I was in Finland recently and noticed a much higher use of laser cards for transactions where we would normally use cash - pubs, newsagents etc

My mother recently was the victim of shoulder surfing and had her laser card stolen and significant amounts spent on it over a weekend, she's gone back to using cash, at least with cash if it's stolen that's it, with a laser or credit card you can have significant multiples stolen.


----------



## liaconn (3 Sep 2010)

It would be very hard to keep tabs on your finances if you were using your laser for bits and pieces several times a day. How often have you taken €100 out of the ATM in the morning and at 3pm realised 'Janey, I've only a tenner left. What have I bought?' and started going back over your purchases to account for the €90 you've spent. You wouldn't get that reality check if you were just passing your laser card over the counter ten times a day.


----------



## Firefly (3 Sep 2010)

Complainer said:


> Do you really think that tiger kidnappers do a reasoned 'cost-benefit' type analysis before deciding whether to proceed with their adventures?


 
I think they would if long sentences were involved. For crime to pay it has to outweigh the probability of getting caught and the fine for getting caught. My point refers to the latter.


----------



## Complainer (3 Sep 2010)

Firefly said:


> For crime to pay it has to outweigh the probability of getting caught and the fine for getting caught.

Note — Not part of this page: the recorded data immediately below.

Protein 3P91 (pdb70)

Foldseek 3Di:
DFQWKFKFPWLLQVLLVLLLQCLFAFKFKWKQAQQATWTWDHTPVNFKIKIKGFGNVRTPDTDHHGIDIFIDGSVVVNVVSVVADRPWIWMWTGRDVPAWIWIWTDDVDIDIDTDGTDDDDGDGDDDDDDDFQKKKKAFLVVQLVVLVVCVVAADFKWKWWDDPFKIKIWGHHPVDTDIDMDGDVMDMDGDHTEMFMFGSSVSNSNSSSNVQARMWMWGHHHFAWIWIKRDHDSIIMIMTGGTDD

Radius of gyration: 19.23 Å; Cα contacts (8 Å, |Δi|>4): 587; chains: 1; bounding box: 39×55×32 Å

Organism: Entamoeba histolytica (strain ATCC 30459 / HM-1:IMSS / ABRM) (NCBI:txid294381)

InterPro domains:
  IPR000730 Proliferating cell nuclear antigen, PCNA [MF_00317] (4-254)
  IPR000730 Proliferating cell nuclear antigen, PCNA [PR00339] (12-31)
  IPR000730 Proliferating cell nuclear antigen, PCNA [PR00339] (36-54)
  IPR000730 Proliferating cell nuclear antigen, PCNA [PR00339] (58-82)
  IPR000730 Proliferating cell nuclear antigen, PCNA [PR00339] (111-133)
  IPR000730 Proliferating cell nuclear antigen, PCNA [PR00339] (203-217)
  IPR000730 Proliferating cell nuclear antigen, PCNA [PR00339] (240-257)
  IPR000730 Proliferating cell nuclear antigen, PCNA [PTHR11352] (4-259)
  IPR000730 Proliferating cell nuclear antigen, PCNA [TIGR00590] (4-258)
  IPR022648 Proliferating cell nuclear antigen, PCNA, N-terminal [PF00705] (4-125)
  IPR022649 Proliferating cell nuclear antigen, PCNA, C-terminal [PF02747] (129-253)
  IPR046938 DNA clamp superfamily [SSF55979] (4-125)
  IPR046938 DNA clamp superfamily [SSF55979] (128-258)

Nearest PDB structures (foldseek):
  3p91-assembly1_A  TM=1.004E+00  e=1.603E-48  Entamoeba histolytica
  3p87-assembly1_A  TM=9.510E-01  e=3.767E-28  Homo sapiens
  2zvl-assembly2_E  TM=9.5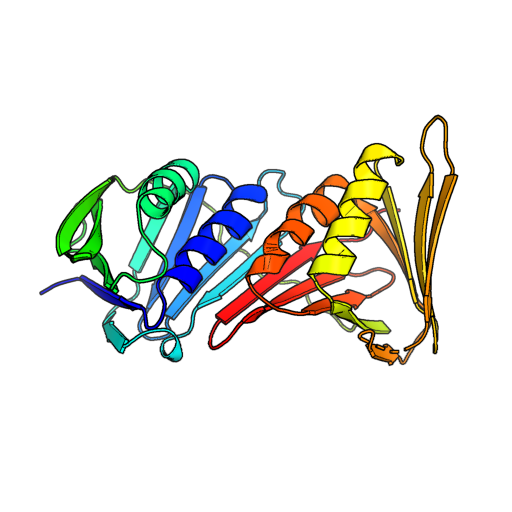53E-01  e=7.973E-28  Homo sapiens
  2zvk-assembly1_B  TM=9.402E-01  e=1.159E-24  Homo sapiens
  7n5l-assembly1_A  TM=9.374E-01  e=2.881E-23  Thermococcus gammatolerans EJ3

CATH classification: 3.70.10.10

Sequence (245 aa):
MCAFHAKFKEAALFKRVVESLKSTIDKTNFDCSDAGIAVQCMDNSHVSLVSLLIETDAFDEFQCLKPITLGINLTHLSKILKALDNDCGLILDVKKVDDAVLSITSENKTMKFGLNLVDIEAESVEIPELQSDAIITLSSAEFLKITKDFSALGDDSITIGCTKNEVTLTTKGAMCETCMTLSAGLQIEHNKDVTASFALKQISEFAKSAPLADNVKLSLSGQAPLIMEFKGEACVLKFYLAPKF

Secondary structure (DSSP, 8-state):
--SEEEEES-HHHHHHHHHHHHTT-SEEEEEEETTEEEEEEE-TTSSSEEEEEE-GGGEEEEE-SS-EEEEEEHHHHHHHHTTS-TTSEEEEEE-SSSSEEEEEEE---EEEEEEEP---------PPP---SEEEEEEHHHHHHHHHHHHHH--SEEEEEE-SSEEEEEEE-SS-EEEEEEE---EEEESS-EEEEEEHHHHHHHGGGGGG-SEEEEEE-SSSPEEEEEEETTEEEEEEE--B-

B-factor: mean 28.11, std 6.51, range [16.76, 67.45]

Structure (mmCIF, N/CA/C/O backbone):
data_3P91
#
_entry.id   3P91
#
_cell.length_a   141.090
_cell.length_b   141.090
_cell.length_c   49.220
_cell.angle_alpha   90.000
_cell.angle_beta   90.000
_cell.angle_gamma   120.000
#
_symmetry.space_group_name_H-M   'H 3'
#
loop_
_entity.id
_entity.type
_entity.pdbx_description
1 polymer 'Proliferating cell nuclear antigen'
2 water water
#
loop_
_atom_site.group_PDB
_atom_site.id
_atom_site.type_symbol
_atom_site.label_atom_id
_atom_site.label_alt_id
_atom_site.label_comp_id
_atom_site.label_asym_id
_atom_site.label_entity_id
_atom_site.label_seq_id
_atom_site.pdbx_PDB_ins_code
_atom_site.Cartn_x
_atom_site.Cartn_y
_atom_site.Cartn_z
_atom_site.occupancy
_atom_site.B_iso_or_equiv
_atom_site.auth_seq_id
_atom_site.auth_comp_id
_atom_site.auth_asym_id
_atom_site.auth_atom_id
_atom_site.pdbx_PDB_model_num
ATOM 1 N N . MET A 1 4 ? -38.957 26.238 -14.167 1.00 29.03 1 MET A N 1
ATOM 2 C CA . MET A 1 4 ? -38.895 24.960 -13.436 1.00 34.98 1 MET A CA 1
ATOM 3 C C . MET A 1 4 ? -38.202 23.827 -14.208 1.00 30.24 1 MET A C 1
ATOM 4 O O . MET A 1 4 ? -38.538 23.561 -15.359 1.00 32.89 1 MET A O 1
ATOM 9 N N . CYS A 1 5 ? -37.242 23.163 -13.565 1.00 29.50 2 CYS A N 1
ATOM 10 C CA . CYS A 1 5 ? -36.492 22.072 -14.197 1.00 29.39 2 CYS A CA 1
ATOM 11 C C . CYS A 1 5 ? -37.343 20.833 -14.435 1.00 28.93 2 CYS A C 1
ATOM 12 O O . CYS A 1 5 ? -38.072 20.397 -13.544 1.00 31.22 2 CYS A O 1
ATOM 15 N N . ALA A 1 6 ? -37.220 20.252 -15.626 1.00 26.95 3 ALA A N 1
ATOM 16 C CA . ALA A 1 6 ? -37.924 19.020 -15.967 1.00 24.74 3 ALA A CA 1
ATOM 17 C C . ALA A 1 6 ? -37.429 17.849 -15.126 1.00 25.53 3 ALA A C 1
ATOM 18 O O . ALA A 1 6 ? -38.184 16.923 -14.806 1.00 23.11 3 ALA A O 1
ATOM 20 N N . PHE A 1 7 ? -36.152 17.898 -14.767 1.00 23.54 4 PHE A N 1
ATOM 21 C CA . PHE A 1 7 ? -35.549 16.827 -13.999 1.00 21.64 4 PHE A CA 1
ATOM 22 C C . PHE A 1 7 ? -34.438 17.345 -13.099 1.00 20.75 4 PHE A C 1
ATOM 23 O O . PHE A 1 7 ? -33.559 18.086 -13.536 1.00 21.81 4 PHE A O 1
ATOM 31 N N . HIS A 1 8 ? -34.500 16.958 -11.831 1.00 20.67 5 HIS A N 1
ATOM 32 C CA . HIS A 1 8 ? -33.429 17.236 -10.885 1.00 22.22 5 HIS A CA 1
ATOM 33 C C . HIS A 1 8 ? -33.159 16.017 -10.001 1.00 20.71 5 HIS A C 1
ATOM 34 O O . HIS A 1 8 ? -34.075 15.416 -9.454 1.00 19.81 5 HIS A O 1
ATOM 41 N N . ALA A 1 9 ? -31.894 15.650 -9.861 1.00 21.15 6 ALA A N 1
ATOM 42 C CA . ALA A 1 9 ? -31.549 14.504 -9.031 1.00 23.58 6 ALA A CA 1
ATOM 43 C C . ALA A 1 9 ? -30.169 14.638 -8.400 1.00 23.67 6 ALA A C 1
ATOM 44 O O . ALA A 1 9 ? -29.197 14.941 -9.086 1.00 25.45 6 ALA A O 1
ATOM 46 N N . LYS A 1 10 ? -30.087 14.419 -7.091 1.00 22.62 7 LYS A N 1
ATOM 47 C CA . LYS A 1 10 ? -28.792 14.318 -6.437 1.00 24.23 7 LYS A CA 1
ATOM 48 C C . LYS A 1 10 ? -28.618 12.965 -5.792 1.00 23.03 7 LYS A C 1
ATOM 49 O O . LYS A 1 10 ? -29.444 12.543 -4.992 1.00 22.75 7 LYS A O 1
ATOM 55 N N . PHE A 1 11 ? -27.522 12.299 -6.126 1.00 22.47 8 PHE A N 1
ATOM 56 C CA . PHE A 1 11 ? -27.281 10.965 -5.622 1.00 22.80 8 PHE A CA 1
ATOM 57 C C . PHE A 1 11 ? -26.874 10.983 -4.163 1.00 23.14 8 PHE A C 1
ATOM 58 O O . PHE A 1 11 ? -26.275 11.940 -3.688 1.00 24.34 8 PHE A O 1
ATOM 66 N N . LYS A 1 12 ? -27.222 9.922 -3.450 1.00 22.65 9 LYS A N 1
ATOM 67 C CA . LYS A 1 12 ? -26.673 9.702 -2.125 1.00 25.35 9 LYS A CA 1
ATOM 68 C C . LYS A 1 12 ? -25.189 9.409 -2.273 1.00 26.03 9 LYS A C 1
ATOM 69 O O . LYS A 1 12 ? -24.363 9.976 -1.558 1.00 30.95 9 LYS A O 1
ATOM 75 N N . GLU A 1 13 ? -24.855 8.541 -3.223 1.00 26.47 10 GLU A N 1
ATOM 76 C CA . GLU A 1 13 ? -23.463 8.178 -3.492 1.00 30.00 10 GLU A CA 1
ATOM 77 C C . GLU A 1 13 ? -23.115 8.357 -4.964 1.00 29.49 10 GLU A C 1
ATOM 78 O O . GLU A 1 13 ? -23.768 7.787 -5.832 1.00 29.84 10 GLU A O 1
ATOM 84 N N . ALA A 1 14 ? -22.078 9.136 -5.245 1.00 29.91 11 ALA A N 1
ATOM 85 C CA . ALA A 1 14 ? -21.655 9.350 -6.625 1.00 31.78 11 ALA A CA 1
ATOM 86 C C . ALA A 1 14 ? -21.095 8.074 -7.259 1.00 30.73 11 ALA A C 1
ATOM 87 O O . ALA A 1 14 ? -21.220 7.861 -8.467 1.00 30.16 11 ALA A O 1
ATOM 89 N N . ALA A 1 15 ? -20.481 7.231 -6.436 1.00 32.49 12 ALA A N 1
ATOM 90 C CA . ALA A 1 15 ? -19.937 5.958 -6.895 1.00 30.67 12 ALA A CA 1
ATOM 91 C C . ALA A 1 15 ? -20.985 5.135 -7.635 1.00 27.28 12 ALA A C 1
ATOM 92 O O . ALA A 1 15 ? -20.687 4.504 -8.647 1.00 28.56 12 ALA A O 1
ATOM 94 N N . LEU A 1 16 ? -22.212 5.152 -7.128 1.00 26.03 13 LEU A N 1
ATOM 95 C CA . LEU A 1 16 ? -23.302 4.367 -7.701 1.00 25.93 13 LEU A CA 1
ATOM 96 C C . LEU A 1 16 ? -23.503 4.623 -9.196 1.00 24.46 13 LEU A C 1
ATOM 97 O O . LEU A 1 16 ? -23.576 3.686 -9.987 1.00 25.43 13 LEU A O 1
ATOM 102 N N . PHE A 1 17 ? -23.589 5.888 -9.586 1.00 23.73 14 PHE A N 1
ATOM 103 C CA . PHE A 1 17 ? -23.870 6.218 -10.977 1.00 22.89 14 PHE A CA 1
ATOM 104 C C . PHE A 1 17 ? -22.659 6.039 -11.892 1.00 23.72 14 PHE A C 1
ATOM 105 O O . PHE A 1 17 ? -22.801 5.723 -13.071 1.00 23.21 14 PHE A O 1
ATOM 113 N N . LYS A 1 18 ? -21.469 6.250 -11.346 1.00 25.01 15 LYS A N 1
ATOM 114 C CA . LYS A 1 18 ? -20.237 5.979 -12.073 1.00 25.10 15 LYS A CA 1
ATOM 115 C C . LYS A 1 18 ? -20.112 4.497 -12.375 1.00 22.64 15 LYS A C 1
ATOM 116 O O . LYS A 1 18 ? -19.764 4.104 -13.485 1.00 24.26 15 LYS A O 1
ATOM 122 N N . ARG A 1 19 ? -20.398 3.676 -11.376 1.00 22.75 16 ARG A N 1
ATOM 123 C CA . ARG A 1 19 ? -20.359 2.228 -11.535 1.00 22.41 16 ARG A CA 1
ATOM 124 C C . ARG A 1 19 ? -21.428 1.728 -12.498 1.00 22.79 16 ARG A C 1
ATOM 125 O O . ARG A 1 19 ? -21.187 0.836 -13.304 1.00 23.90 16 ARG A O 1
ATOM 133 N N . VAL A 1 20 ? -22.615 2.313 -12.407 1.00 24.71 17 VAL A N 1
ATOM 134 C CA . VAL A 1 20 ? -23.689 2.002 -13.333 1.00 22.39 17 VAL A CA 1
ATOM 135 C C . VAL A 1 20 ? -23.229 2.222 -14.769 1.00 22.63 17 VAL A C 1
ATOM 136 O O . VAL A 1 20 ? -23.336 1.330 -15.611 1.00 22.45 17 VAL A O 1
ATOM 140 N N . VAL A 1 21 ? -22.697 3.410 -15.032 1.00 21.91 18 VAL A N 1
ATOM 141 C CA . VAL A 1 21 ? -22.274 3.794 -16.375 1.00 23.29 18 VAL A CA 1
ATOM 142 C C . VAL A 1 21 ? -21.114 2.961 -16.959 1.00 24.79 18 VAL A C 1
ATOM 143 O O . VAL A 1 21 ? -21.081 2.698 -18.162 1.00 27.69 18 VAL A O 1
ATOM 147 N N . GLU A 1 22 ? -20.169 2.546 -16.123 1.00 23.42 19 GLU A N 1
ATOM 148 C CA . GLU A 1 22 ? -19.128 1.621 -16.570 1.00 24.05 19 GLU A CA 1
ATOM 149 C C . GLU A 1 22 ? -19.717 0.280 -16.976 1.00 25.50 19 GLU A C 1
ATOM 150 O O . GLU A 1 22 ? -19.508 -0.201 -18.087 1.00 27.71 19 GLU A O 1
ATOM 156 N N . SER A 1 23 ? -20.450 -0.323 -16.052 1.00 22.74 20 SER A N 1
ATOM 157 C CA . SER A 1 23 ? -21.091 -1.596 -16.293 1.00 23.73 20 SER A CA 1
ATOM 158 C C . SER A 1 23 ? -21.906 -1.531 -17.569 1.00 24.98 20 SER A C 1
ATOM 159 O O . SER A 1 23 ? -21.849 -2.425 -18.403 1.00 28.30 20 SER A O 1
ATOM 162 N N . LEU A 1 24 ? -22.661 -0.455 -17.716 1.00 24.73 21 LEU A N 1
ATOM 163 C CA . LEU A 1 24 ? -23.532 -0.287 -18.860 1.00 23.02 21 LEU A CA 1
ATOM 164 C C . LEU A 1 24 ? -22.764 -0.230 -20.149 1.00 24.45 21 LEU A C 1
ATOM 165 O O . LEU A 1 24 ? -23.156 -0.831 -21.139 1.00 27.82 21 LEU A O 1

I think you are overestimating the amount of reasoned thinking that goes into these decisions.


----------



## Firefly (3 Sep 2010)

Complainer said:


> I think you are overestimating the amount of reasoned thinking that goes into these decisions.


 
On the contrary, we're talking about organised crime here where reasoned thinking and meticilous planning are the norm. If, for example, mandatory life sentences were handed down for these crimes, I think it would make it a lot more difficult for these crime gangs to recuit


----------



## pixiebean22 (3 Sep 2010)

Have to agree with Firefly, in particular the most recent tiger kidnapping seemed very well organised and the fact that the culprits used a 10 D car (as reported) would suggest that they're not a couple of idiots using an old banger and going in with tights over their heads.


----------



## Arabella (3 Sep 2010)

Most places take debit/credit cards these days. So as time goes on ATMs will be surplus to requirements. Who wants to carry a purse of notes/heavy coins about.


----------



## Complainer (3 Sep 2010)

pixiebean22 said:


> Have to agree with Firefly, in particular the most recent tiger kidnapping seemed very well organised and the fact that the culprits used a 10 D car (as reported) would suggest that they're not a couple of idiots using an old banger and going in with tights over their heads.


Have you considered the possibility that they used a stolen car? Does stealing a 10D car show their intelligence?



Firefly said:


> On the contrary, we're talking about organised crime here where reasoned thinking and meticilous planning are the norm. If, for example, mandatory life sentences were handed down for these crimes, I think it would make it a lot more difficult for these crime gangs to recuit


 
Have these long sentances worked anywhere else? The last time I dug around on this, the infamous '3 strikes and then life' policy in California has failed miserably to reduce crime levels.


----------



## Firefly (3 Sep 2010)

Complainer said:


> Have these long sentances worked anywhere else?


Good question and tbh I'm not sure of the answer. I think tiger kidnapping is relatively new so not sure on the data available. Also, if we had to look elsewhere for evidence on everything we'd never pioneer anything. We introduced the smoking ban ahead of most of our European neighbours for example. 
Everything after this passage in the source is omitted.